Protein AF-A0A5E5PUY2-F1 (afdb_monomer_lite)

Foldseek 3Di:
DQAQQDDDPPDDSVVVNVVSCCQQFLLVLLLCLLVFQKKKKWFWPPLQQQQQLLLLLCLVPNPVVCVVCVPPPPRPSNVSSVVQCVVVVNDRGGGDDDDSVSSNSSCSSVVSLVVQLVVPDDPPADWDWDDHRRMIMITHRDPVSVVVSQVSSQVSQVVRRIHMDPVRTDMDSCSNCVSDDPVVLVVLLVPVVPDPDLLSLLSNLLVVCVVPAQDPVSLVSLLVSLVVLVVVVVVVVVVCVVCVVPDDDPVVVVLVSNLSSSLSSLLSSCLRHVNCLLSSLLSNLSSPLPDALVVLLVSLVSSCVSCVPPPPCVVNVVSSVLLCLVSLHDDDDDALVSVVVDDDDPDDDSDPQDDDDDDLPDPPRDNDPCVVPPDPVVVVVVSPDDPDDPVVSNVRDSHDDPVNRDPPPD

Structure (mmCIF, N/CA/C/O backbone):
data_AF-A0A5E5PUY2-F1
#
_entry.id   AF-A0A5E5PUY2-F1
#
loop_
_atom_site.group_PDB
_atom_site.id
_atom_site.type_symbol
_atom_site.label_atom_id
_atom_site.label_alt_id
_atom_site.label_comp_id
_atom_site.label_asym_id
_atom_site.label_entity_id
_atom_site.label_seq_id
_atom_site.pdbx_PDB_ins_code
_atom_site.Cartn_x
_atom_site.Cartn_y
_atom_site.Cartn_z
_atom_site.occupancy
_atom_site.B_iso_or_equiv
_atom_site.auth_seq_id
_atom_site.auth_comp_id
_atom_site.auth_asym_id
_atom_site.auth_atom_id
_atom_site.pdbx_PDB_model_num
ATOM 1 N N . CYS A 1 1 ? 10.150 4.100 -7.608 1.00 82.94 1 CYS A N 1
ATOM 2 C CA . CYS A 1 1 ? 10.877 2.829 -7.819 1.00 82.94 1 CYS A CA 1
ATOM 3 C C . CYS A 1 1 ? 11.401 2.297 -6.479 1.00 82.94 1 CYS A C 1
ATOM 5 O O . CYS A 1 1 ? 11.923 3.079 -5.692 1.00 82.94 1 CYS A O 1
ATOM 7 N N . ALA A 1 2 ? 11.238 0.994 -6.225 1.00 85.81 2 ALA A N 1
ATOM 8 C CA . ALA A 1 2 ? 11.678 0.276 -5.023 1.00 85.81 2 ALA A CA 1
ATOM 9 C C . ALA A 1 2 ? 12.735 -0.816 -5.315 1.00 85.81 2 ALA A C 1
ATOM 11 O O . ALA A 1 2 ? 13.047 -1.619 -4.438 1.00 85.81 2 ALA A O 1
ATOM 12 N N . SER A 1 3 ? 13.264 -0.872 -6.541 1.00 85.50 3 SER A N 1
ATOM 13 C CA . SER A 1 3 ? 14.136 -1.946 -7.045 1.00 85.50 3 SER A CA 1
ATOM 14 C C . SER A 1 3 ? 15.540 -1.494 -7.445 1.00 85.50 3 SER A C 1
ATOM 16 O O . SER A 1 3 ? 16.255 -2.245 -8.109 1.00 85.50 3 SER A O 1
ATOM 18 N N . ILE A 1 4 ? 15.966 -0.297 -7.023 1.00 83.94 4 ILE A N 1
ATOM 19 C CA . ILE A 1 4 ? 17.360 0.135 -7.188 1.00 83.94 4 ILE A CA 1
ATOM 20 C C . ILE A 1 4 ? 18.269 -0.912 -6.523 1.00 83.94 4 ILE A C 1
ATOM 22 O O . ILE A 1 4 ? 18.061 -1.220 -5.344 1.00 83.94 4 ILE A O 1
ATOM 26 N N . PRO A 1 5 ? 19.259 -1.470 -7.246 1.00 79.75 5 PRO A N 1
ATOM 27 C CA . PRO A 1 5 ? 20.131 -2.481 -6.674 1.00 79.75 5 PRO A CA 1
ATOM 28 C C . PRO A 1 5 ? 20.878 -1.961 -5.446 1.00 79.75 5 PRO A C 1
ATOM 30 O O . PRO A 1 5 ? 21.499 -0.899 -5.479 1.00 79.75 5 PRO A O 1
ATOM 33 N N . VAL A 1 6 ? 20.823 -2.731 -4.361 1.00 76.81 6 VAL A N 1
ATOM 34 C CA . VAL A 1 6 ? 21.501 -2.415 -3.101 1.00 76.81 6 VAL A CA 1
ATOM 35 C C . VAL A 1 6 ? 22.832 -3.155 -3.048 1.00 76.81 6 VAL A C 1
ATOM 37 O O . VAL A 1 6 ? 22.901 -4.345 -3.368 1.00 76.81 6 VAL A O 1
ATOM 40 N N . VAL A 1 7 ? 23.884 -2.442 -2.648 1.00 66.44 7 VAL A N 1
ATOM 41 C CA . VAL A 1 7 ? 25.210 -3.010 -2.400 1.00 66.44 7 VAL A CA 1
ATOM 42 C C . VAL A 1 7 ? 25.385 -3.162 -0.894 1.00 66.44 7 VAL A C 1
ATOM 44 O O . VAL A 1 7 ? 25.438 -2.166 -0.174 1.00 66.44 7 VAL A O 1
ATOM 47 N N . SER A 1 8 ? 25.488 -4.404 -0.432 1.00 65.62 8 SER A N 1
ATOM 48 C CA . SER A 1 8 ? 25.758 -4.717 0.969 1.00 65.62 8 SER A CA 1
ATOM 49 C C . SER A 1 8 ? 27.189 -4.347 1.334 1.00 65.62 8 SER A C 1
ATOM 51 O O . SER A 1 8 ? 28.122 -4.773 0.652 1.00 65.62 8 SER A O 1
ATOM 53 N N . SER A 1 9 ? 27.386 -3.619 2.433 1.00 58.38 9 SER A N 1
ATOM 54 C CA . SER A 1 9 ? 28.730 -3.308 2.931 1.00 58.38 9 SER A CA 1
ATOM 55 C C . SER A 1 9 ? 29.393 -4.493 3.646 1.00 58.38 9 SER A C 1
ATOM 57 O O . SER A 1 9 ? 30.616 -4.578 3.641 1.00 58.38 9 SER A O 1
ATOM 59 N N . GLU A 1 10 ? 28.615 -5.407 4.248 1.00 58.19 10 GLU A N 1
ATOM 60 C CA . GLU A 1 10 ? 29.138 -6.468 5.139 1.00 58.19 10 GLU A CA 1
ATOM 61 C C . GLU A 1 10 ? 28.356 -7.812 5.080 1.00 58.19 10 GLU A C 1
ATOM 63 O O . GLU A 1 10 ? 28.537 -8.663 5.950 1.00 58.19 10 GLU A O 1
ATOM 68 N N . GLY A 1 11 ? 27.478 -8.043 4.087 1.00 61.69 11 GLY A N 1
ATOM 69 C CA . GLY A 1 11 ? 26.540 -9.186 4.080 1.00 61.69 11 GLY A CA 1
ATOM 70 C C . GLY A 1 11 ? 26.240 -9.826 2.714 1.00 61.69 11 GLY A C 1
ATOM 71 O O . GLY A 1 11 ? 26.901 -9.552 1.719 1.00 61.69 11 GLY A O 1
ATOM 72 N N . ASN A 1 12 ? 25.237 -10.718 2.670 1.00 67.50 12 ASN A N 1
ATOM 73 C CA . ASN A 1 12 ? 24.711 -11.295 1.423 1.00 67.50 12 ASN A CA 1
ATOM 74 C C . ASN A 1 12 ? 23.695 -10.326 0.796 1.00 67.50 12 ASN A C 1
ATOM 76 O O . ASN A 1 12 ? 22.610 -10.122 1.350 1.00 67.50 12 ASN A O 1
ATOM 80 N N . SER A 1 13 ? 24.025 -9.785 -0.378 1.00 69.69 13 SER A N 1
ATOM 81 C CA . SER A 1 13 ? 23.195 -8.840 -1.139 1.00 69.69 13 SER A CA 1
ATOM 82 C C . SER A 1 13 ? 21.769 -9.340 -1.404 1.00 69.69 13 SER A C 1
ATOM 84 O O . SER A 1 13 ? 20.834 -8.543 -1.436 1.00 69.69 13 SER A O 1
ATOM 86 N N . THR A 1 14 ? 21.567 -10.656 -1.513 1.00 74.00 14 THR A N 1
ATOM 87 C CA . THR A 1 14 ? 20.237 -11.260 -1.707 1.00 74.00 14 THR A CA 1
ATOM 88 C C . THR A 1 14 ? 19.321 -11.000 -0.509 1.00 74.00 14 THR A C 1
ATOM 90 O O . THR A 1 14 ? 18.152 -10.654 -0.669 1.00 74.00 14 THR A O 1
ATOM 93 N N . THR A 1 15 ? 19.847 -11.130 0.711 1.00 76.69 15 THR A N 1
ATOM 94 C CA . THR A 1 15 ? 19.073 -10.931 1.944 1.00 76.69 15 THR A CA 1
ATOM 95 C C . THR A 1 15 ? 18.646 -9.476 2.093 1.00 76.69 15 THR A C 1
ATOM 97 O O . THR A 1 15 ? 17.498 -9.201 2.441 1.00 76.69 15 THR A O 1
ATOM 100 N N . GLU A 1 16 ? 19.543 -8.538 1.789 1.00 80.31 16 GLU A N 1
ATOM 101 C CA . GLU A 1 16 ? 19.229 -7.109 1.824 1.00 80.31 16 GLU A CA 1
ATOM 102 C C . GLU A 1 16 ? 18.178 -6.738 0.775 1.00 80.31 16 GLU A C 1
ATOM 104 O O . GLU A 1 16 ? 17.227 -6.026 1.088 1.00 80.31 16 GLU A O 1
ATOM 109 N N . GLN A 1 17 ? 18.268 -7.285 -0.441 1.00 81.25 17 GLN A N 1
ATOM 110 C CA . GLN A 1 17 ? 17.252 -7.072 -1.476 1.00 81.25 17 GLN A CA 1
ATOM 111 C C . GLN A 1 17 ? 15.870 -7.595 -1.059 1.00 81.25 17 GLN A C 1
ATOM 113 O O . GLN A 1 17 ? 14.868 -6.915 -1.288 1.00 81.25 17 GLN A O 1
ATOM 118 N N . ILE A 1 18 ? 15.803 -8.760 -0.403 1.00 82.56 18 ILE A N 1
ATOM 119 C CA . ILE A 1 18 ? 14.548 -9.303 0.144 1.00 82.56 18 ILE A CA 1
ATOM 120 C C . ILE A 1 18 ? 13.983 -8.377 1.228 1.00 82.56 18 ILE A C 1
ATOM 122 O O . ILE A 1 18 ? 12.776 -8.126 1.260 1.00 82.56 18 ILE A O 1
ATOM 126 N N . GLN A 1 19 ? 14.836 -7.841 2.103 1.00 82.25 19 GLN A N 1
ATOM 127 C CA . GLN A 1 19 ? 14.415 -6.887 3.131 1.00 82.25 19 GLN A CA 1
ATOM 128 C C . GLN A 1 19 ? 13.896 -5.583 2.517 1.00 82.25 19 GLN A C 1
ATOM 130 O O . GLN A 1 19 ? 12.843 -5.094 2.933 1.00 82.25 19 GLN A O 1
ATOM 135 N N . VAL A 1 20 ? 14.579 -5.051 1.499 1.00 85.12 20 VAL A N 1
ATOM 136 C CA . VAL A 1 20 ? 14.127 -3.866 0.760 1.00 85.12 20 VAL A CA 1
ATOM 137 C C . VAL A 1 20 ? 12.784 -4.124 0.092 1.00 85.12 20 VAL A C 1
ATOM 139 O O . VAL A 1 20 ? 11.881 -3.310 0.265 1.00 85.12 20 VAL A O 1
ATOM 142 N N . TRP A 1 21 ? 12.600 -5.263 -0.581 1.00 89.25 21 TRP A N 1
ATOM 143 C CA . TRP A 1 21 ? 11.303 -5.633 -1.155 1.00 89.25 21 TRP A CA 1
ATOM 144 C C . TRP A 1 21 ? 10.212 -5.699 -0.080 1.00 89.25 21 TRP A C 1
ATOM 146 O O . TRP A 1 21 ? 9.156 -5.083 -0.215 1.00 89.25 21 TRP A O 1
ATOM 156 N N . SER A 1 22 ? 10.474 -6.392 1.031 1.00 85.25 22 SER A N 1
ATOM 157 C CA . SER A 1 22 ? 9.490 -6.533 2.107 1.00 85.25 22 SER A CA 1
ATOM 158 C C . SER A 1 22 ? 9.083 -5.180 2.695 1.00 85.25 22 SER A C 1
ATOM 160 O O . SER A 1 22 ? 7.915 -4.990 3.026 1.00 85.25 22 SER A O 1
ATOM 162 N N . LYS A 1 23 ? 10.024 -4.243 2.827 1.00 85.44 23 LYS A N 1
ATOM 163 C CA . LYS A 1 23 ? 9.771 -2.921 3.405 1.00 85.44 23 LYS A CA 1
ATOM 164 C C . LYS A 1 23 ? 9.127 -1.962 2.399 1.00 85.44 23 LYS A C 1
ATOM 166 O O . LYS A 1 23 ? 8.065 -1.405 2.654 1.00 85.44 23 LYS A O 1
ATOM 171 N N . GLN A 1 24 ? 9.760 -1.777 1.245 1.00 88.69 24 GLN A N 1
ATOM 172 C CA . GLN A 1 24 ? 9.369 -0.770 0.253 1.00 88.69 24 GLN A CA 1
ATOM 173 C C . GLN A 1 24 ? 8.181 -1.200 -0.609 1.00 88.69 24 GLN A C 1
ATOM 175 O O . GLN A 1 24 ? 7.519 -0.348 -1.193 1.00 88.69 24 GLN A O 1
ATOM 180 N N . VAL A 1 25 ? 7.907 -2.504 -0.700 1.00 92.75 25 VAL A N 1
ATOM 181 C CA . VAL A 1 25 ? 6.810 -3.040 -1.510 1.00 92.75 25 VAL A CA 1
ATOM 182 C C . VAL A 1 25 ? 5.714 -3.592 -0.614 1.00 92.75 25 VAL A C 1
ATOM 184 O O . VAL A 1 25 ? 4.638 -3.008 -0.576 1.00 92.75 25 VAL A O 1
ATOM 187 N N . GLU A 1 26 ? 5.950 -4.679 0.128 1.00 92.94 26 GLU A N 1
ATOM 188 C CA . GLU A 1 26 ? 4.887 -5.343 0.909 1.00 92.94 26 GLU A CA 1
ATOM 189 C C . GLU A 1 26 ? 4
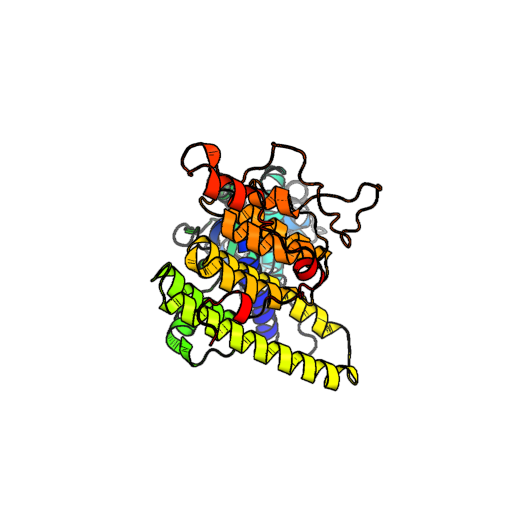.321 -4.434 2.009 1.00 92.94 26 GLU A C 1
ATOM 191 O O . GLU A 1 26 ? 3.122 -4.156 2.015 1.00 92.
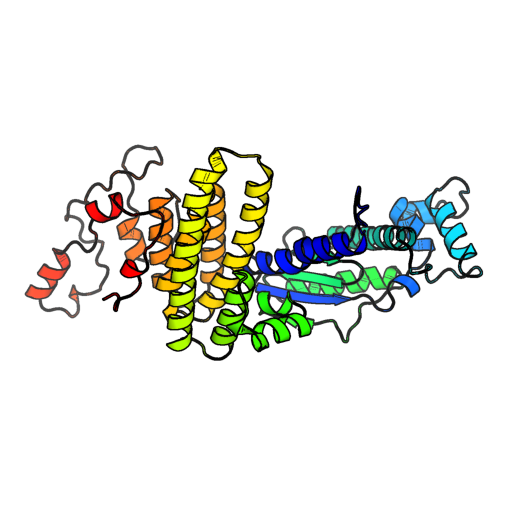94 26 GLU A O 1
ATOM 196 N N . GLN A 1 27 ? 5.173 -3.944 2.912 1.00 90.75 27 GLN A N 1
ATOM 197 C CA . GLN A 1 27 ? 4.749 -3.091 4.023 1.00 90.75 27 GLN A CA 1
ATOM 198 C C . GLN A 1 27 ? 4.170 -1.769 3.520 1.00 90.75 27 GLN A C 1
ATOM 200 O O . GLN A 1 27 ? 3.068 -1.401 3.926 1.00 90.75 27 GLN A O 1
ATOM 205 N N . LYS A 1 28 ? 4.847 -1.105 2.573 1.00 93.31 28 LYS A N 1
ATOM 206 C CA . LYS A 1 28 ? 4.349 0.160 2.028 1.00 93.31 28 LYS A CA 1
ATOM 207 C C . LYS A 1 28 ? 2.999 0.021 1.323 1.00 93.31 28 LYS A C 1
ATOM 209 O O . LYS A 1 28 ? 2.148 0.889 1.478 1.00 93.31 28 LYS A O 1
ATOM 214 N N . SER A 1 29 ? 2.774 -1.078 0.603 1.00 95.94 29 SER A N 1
------------------------------------------------
> **Problem details**: In the listing above, start at the line with "ATOM 84 O O", go on through the line with "ATOM 90 O O", and copy each of those lines exactly; leave out all the rest.

> **Output for this exercise**:
ATOM 84 O O . SER A 1 13 ? 20.834 -8.543 -1.436 1.00 69.69 13 SER A O 1
ATOM 86 N N . THR A 1 14 ? 21.567 -10.656 -1.513 1.00 74.00 14 THR A N 1
ATOM 87 C CA . THR A 1 14 ? 20.237 -11.260 -1.707 1.00 74.00 14 THR A CA 1
ATOM 88 C C . THR A 1 14 ? 19.321 -11.000 -0.509 1.00 74.00 14 THR A C 1
ATOM 90 O O . THR A 1 14 ? 18.152 -10.654 -0.669 1.00 74.00 14 THR A O 1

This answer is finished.